Posted by: Boo Radley | July 28, 2007 at 19:09
letter
(sorry, screwed up the link)
Posted by: the third man | July 28, 2007 at 19:09
Twice I mistyped "5,00" when it should have been 5,000. Consistent if nothing else I suppose.
Posted by: bmaz | July 28, 2007 at 19:12
Tied up in combination with the power to peer is the power to unilaterally incarcerate/impose on a pre-criminal without answering to a third party.
At any rate, there should be no doubt in anybodies mind that some pre-criminals aim to fly airplanes into buildings, or inflict similarly destructive events aiming to maximize loss of innocent life.
It's a difficult and high-stakes balance.
What sticks in my craw is that the observer (Bush/Gonzales) fails to describe the balance except in black and white, and that the talker (Gonzales) comes off as a liar.
I felt about the same with Clinton/Reno, FWIW - although the incidents were different.
Listening to GWB on his morning talk, he points to prepaid cell phones and the internet as the technologies that require FISA adjustment. I'd concede both of those technologies as the equivalent of billboards, if the government would promise that non-prepaid cell phones had privacy. Dream on, ALL cell phone conversations are the equivalent of billboard pronouncements.
Do read the FISA changes carefully, just as it was prudent to read interrogation methods changes carefully.
Posted by: cboldt | July 28, 2007 at 19:15
-- but, to me, "the hive" IS privacy --
No, I mean for "the hive" to represent submission of individual, for the greater good. The individual is expendable, if it benefits the hive.
I'm "anti-hive" in one way - that humans don't hive. I think individual personal independence and responsibility creates a superior human society.
Posted by: cboldt | July 28, 2007 at 19:20
Plame was using NSA for domestic political group survellance. The web sites make sense because some of the targets like MoveOn, Larry, etc. had Plame complain about domestic groups and CIA using NSA, etc. on these politics.

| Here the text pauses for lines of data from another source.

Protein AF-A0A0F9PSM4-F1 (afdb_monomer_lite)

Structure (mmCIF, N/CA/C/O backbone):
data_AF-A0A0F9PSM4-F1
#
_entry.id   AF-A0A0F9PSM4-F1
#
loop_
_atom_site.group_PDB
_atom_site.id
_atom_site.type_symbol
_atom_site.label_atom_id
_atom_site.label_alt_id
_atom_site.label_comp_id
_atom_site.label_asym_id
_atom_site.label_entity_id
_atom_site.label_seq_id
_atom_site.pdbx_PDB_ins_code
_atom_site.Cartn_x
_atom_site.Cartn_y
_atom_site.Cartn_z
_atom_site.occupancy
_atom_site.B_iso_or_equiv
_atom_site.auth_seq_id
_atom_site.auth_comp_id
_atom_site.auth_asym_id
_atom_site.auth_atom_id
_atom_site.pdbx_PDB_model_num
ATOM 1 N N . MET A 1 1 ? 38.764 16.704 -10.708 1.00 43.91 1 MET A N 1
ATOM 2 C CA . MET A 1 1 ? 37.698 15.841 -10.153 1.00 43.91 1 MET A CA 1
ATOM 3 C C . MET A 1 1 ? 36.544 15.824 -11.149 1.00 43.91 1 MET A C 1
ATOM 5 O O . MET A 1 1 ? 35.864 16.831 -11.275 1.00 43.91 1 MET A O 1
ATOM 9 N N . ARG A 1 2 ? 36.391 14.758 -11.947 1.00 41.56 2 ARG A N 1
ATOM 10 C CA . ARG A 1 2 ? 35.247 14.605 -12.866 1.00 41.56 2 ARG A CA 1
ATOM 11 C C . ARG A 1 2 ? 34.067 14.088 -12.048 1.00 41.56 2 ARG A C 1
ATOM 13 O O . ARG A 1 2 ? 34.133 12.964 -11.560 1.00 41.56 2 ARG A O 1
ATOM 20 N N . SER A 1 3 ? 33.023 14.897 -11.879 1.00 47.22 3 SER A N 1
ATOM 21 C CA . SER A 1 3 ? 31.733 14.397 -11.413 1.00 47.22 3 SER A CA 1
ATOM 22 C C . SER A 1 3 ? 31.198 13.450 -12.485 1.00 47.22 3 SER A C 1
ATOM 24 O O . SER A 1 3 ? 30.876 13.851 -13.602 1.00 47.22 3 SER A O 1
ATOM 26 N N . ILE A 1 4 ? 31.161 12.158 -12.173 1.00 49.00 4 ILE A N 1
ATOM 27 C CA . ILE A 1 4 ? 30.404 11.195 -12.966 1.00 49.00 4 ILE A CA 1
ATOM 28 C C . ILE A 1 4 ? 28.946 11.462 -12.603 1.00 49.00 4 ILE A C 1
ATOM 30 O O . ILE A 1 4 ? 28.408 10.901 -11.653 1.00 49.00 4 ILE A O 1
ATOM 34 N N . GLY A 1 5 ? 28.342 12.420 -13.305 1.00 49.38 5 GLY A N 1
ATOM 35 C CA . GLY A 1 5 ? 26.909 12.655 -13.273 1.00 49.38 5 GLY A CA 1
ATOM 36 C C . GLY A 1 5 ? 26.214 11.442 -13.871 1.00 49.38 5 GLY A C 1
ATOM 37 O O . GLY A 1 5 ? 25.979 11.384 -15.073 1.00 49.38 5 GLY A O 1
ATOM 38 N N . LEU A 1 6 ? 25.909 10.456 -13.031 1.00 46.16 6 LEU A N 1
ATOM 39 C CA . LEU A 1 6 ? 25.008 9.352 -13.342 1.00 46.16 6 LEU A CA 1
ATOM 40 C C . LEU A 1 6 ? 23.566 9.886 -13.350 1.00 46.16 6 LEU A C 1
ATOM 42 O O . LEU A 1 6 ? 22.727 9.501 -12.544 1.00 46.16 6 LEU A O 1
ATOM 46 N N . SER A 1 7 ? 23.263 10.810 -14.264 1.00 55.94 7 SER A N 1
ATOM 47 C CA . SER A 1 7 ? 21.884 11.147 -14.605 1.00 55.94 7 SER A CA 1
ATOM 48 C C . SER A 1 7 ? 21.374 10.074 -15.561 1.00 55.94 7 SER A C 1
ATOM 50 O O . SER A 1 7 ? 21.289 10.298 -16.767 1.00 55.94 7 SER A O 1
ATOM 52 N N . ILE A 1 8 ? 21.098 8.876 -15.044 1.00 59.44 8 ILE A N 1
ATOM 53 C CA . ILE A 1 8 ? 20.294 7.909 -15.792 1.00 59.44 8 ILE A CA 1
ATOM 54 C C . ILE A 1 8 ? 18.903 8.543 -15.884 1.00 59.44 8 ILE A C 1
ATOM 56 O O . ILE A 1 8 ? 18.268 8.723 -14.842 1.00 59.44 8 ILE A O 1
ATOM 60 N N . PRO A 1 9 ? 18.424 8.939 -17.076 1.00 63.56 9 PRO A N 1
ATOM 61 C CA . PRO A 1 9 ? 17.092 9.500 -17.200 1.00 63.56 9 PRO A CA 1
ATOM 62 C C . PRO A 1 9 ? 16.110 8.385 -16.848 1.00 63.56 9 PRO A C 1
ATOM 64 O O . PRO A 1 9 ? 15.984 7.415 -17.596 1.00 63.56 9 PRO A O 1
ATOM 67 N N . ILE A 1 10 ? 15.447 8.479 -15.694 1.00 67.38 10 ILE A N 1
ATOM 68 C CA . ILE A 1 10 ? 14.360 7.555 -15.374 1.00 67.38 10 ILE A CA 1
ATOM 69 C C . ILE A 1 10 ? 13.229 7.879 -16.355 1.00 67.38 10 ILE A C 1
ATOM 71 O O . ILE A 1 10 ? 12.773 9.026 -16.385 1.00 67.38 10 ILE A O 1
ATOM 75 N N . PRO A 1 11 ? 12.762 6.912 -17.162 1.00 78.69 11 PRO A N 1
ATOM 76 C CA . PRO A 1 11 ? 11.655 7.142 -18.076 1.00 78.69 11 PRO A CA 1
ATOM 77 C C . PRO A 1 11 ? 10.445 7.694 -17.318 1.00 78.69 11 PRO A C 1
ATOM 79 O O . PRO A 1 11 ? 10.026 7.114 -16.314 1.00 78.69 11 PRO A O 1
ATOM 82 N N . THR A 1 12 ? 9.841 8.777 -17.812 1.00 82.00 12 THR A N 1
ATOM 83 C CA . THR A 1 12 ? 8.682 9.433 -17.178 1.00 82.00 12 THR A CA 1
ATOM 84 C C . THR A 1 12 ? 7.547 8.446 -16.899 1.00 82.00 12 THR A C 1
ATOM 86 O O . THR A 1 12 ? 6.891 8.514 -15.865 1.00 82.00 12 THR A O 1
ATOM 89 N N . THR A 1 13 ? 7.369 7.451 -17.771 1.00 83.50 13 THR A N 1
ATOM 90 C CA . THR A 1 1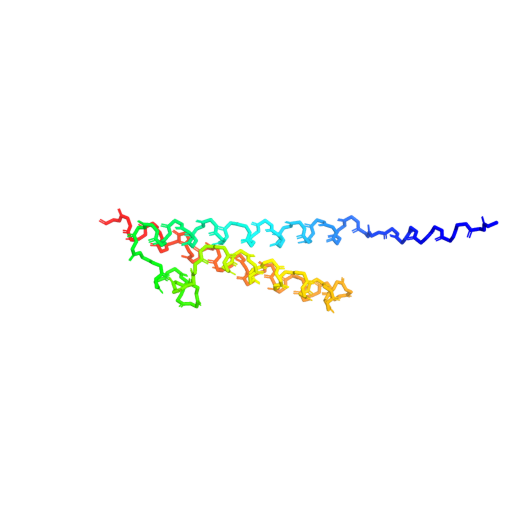3 ? 6.391 6.371 -17.604 1.00 83.50 13 THR A CA 1
ATOM 91 C C . THR A 1 13 ? 6.642 5.519 -16.357 1.00 83.50 13 THR A C 1
ATOM 93 O O . THR A 1 13 ? 5.691 5.078 -15.719 1.00 83.50 13 THR A O 1
ATOM 96 N N . ILE A 1 14 ? 7.902 5.270 -15.991 1.00 82.38 14 ILE A N 1
ATOM 97 C CA . ILE A 1 14 ? 8.249 4.525 -14.772 1.00 82.38 14 ILE A CA 1
ATOM 98 C C . ILE A 1 14 ? 7.950 5.381 -13.541 1.00 82.38 14 ILE A C 1
ATOM 100 O O . ILE A 1 14 ? 7.335 4.880 -12.602 1.00 82.38 14 ILE A O 1
ATOM 104 N N . LEU A 1 15 ? 8.299 6.672 -13.578 1.00 85.38 15 LEU A N 1
ATOM 105 C CA . LEU A 1 15 ? 7.986 7.608 -12.495 1.00 85.38 15 LEU A CA 1
ATOM 106 C C . LEU A 1 15 ? 6.479 7.680 -12.234 1.00 85.38 15 LEU A C 1
ATOM 108 O O . LEU A 1 15 ? 6.064 7.499 -11.096 1.00 85.38 15 LEU A O 1
ATOM 112 N N . ILE A 1 16 ? 5.660 7.833 -13.280 1.00 89.62 16 ILE A N 1
ATOM 113 C CA . ILE A 1 16 ? 4.193 7.867 -13.154 1.00 89.62 16 ILE A CA 1
ATOM 114 C C . ILE A 1 16 ? 3.669 6.597 -12.475 1.00 89.62 16 ILE A C 1
ATOM 116 O O . ILE A 1 16 ? 2.846 6.673 -11.565 1.00 89.62 16 ILE A O 1
ATOM 120 N N . ARG A 1 17 ? 4.150 5.418 -12.883 1.00 87.69 17 ARG A N 1
ATOM 121 C CA . ARG A 1 17 ? 3.706 4.143 -12.298 1.00 87.69 17 ARG A CA 1
ATOM 122 C C . ARG A 1 17 ? 4.082 4.027 -10.822 1.00 87.69 17 ARG A C 1
ATOM 124 O O . ARG A 1 17 ? 3.257 3.606 -10.017 1.00 87.69 17 ARG A O 1
ATOM 131 N N . ILE A 1 18 ? 5.304 4.426 -10.469 1.00 88.31 18 ILE A N 1
ATOM 132 C CA . ILE A 1 18 ? 5.763 4.463 -9.078 1.00 88.31 18 ILE A CA 1
ATOM 133 C C . ILE A 1 18 ? 4.905 5.435 -8.262 1.00 88.31 18 ILE A C 1
ATOM 135 O O . ILE A 1 18 ? 4.460 5.078 -7.176 1.00 88.31 18 ILE A O 1
ATOM 139 N N . SER A 1 19 ? 4.608 6.624 -8.795 1.00 91.62 19 SER A N 1
ATOM 140 C CA . SER A 1 19 ? 3.736 7.596 -8.131 1.00 91.62 19 SER A CA 1
ATOM 141 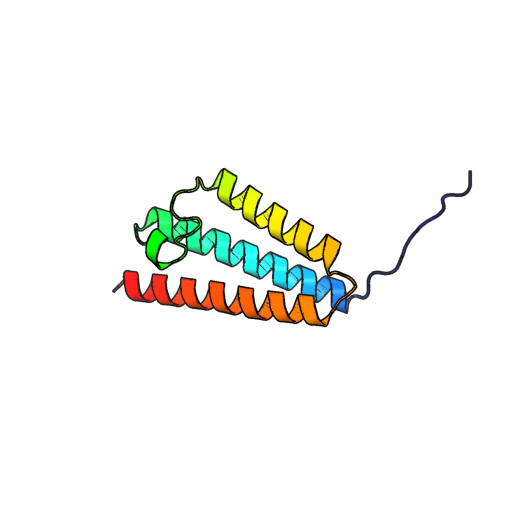C C . SER A 1 19 ? 2.344 7.029 -7.862 1.00 91.62 19 SER A C 1
ATOM 143 O O . SER A 1 19 ? 1.832 7.198 -6.761 1.00 91.62 19 SER A O 1
ATOM 145 N N . ILE A 1 20 ? 1.748 6.310 -8.819 1.00 93.06 20 ILE A N 1
ATOM 146 C CA . ILE A 1 20 ? 0.442 5.667 -8.613 1.00 93.06 20 ILE A CA 1
ATOM 147 C C . ILE A 1 20 ? 0.524 4.597 -7.518 1.00 93.06 20 ILE A C 1
ATOM 149 O O . ILE A 1 20 ? -0.342 4.554 -6.650 1.00 93.06 20 ILE A O 1
ATOM 153 N N . LEU A 1 21 ? 1.569 3.763 -7.517 1.00 93.25 21 LEU A N 1
ATOM 154 C CA . LEU A 1 21 ? 1.764 2.744 -6.481 1.00 93.25 21 LEU A CA 1
ATOM 155 C C . LEU A 1 21 ? 1.866 3.375 -5.081 1.00 93.25 21 LEU A C 1
ATOM 157 O O . LEU A 1 21 ? 1.220 2.916 -4.142 1.00 93.25 21 LEU A O 1
ATOM 161 N N . VAL A 1 22 ? 2.640 4.457 -4.954 1.00 93.38 22 VAL A N 1
ATOM 162 C CA . VAL A 1 22 ? 2.780 5.213 -3.702 1.00 93.38 22 VAL A CA 1
ATOM 163 C C . VAL A 1 22 ? 1.438 5.806 -3.270 1.00 93.38 22 VAL A C 1
ATOM 165 O O . VAL A 1 22 ? 1.073 5.685 -2.104 1.00 93.38 22 VAL A O 1
ATOM 168 N N . LEU A 1 23 ? 0.678 6.398 -4.197 1.00 95.88 23 LEU A N 1
ATOM 169 C CA . LEU A 1 23 ? -0.644 6.959 -3.905 1.00 95.88 23 LEU A CA 1
ATOM 170 C C . LEU A 1 23 ? -1.622 5.892 -3.408 1.00 95.88 23 LEU A C 1
ATOM 172 O O . LEU A 1 23 ? -2.280 6.110 -2.395 1.00 95.88 23 LEU A O 1
ATOM 176 N N . LEU A 1 24 ? -1.688 4.735 -4.072 1.00 95.69 24 LEU A N 1
ATOM 177 C CA . LEU A 1 24 ? -2.544 3.625 -3.643 1.00 95.69 24 LEU A CA 1
ATOM 178 C C . LEU A 1 24 ? -2.171 3.130 -2.242 1.00 95.69 24 LEU A C 1
ATOM 180 O O . LEU A 1 24 ? -3.048 2.865 -1.429 1.00 95.69 24 LEU A O 1
ATOM 184 N N . ASN A 1 25 ? -0.877 3.057 -1.936 1.00 94.81 25 ASN A N 1
ATOM 185 C CA . ASN A 1 25 ? -0.396 2.658 -0.619 1.00 94.81 25 ASN A CA 1
ATOM 186 C C . ASN A 1 25 ? -0.746 3.684 0.479 1.00 94.81 25 ASN A C 1
ATOM 188 O O . ASN A 1 25 ? -1.098 3.300 1.593 1.00 94.81 25 ASN A O 1
ATOM 19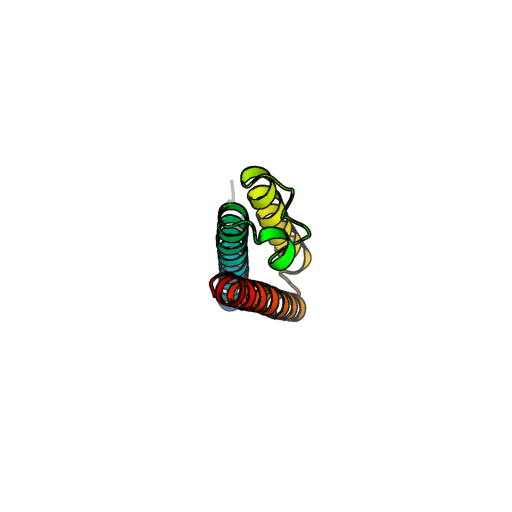2 N N . ILE A 1 26 ? -0.691 4.985 0.168 1.00 95.31 26 ILE A N 1
ATOM 193 C CA . ILE A 1 26 ? -1.135 6.056 1.078 1.00 95.31 26 ILE A CA 1
ATOM 194 C C . ILE A 1 26 ? -2.653 5.991 1.292 1.00 95.31 26 ILE A C 1
ATOM 196 O O . ILE A 1 26 ? -3.116 6.110 2.424 1.00 95.31 26 ILE A O 1
ATOM 200 N N . LEU A 1 27 ? -3.430 5.776 0.230 1.00 95.69 27 LEU A N 1
ATOM 201 C CA . LEU A 1 27 ? -4.882 5.600 0.316 1.00 95.69 27 LEU A CA 1
ATOM 202 C C . LEU A 1 27 ? -5.237 4.413 1.216 1.00 95.69 27 LEU A C 1
ATOM 204 O O . LEU A 1 27 ? -6.013 4.567 2.152 1.00 95.69 27 LEU A O 1
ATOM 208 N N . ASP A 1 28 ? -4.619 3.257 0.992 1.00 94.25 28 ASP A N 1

Posted by: om/ | July 28, 2007 at 19:25
Of course they are capturing and saving *everything*. They can, so this gang will.
As we've discussed before, the technology exists, off the shelf, to split the optical signal, then capture and do RT top-level analysis of all backbone traffic. "Legal intercept" gives them access to the switches and that's been in the contracts with telcos since at least 2001. This is a project that, if given to someone who actually can do a decent engineering job, could be done in fairly short order.
To expect these guys to do anything else is wishful thinking.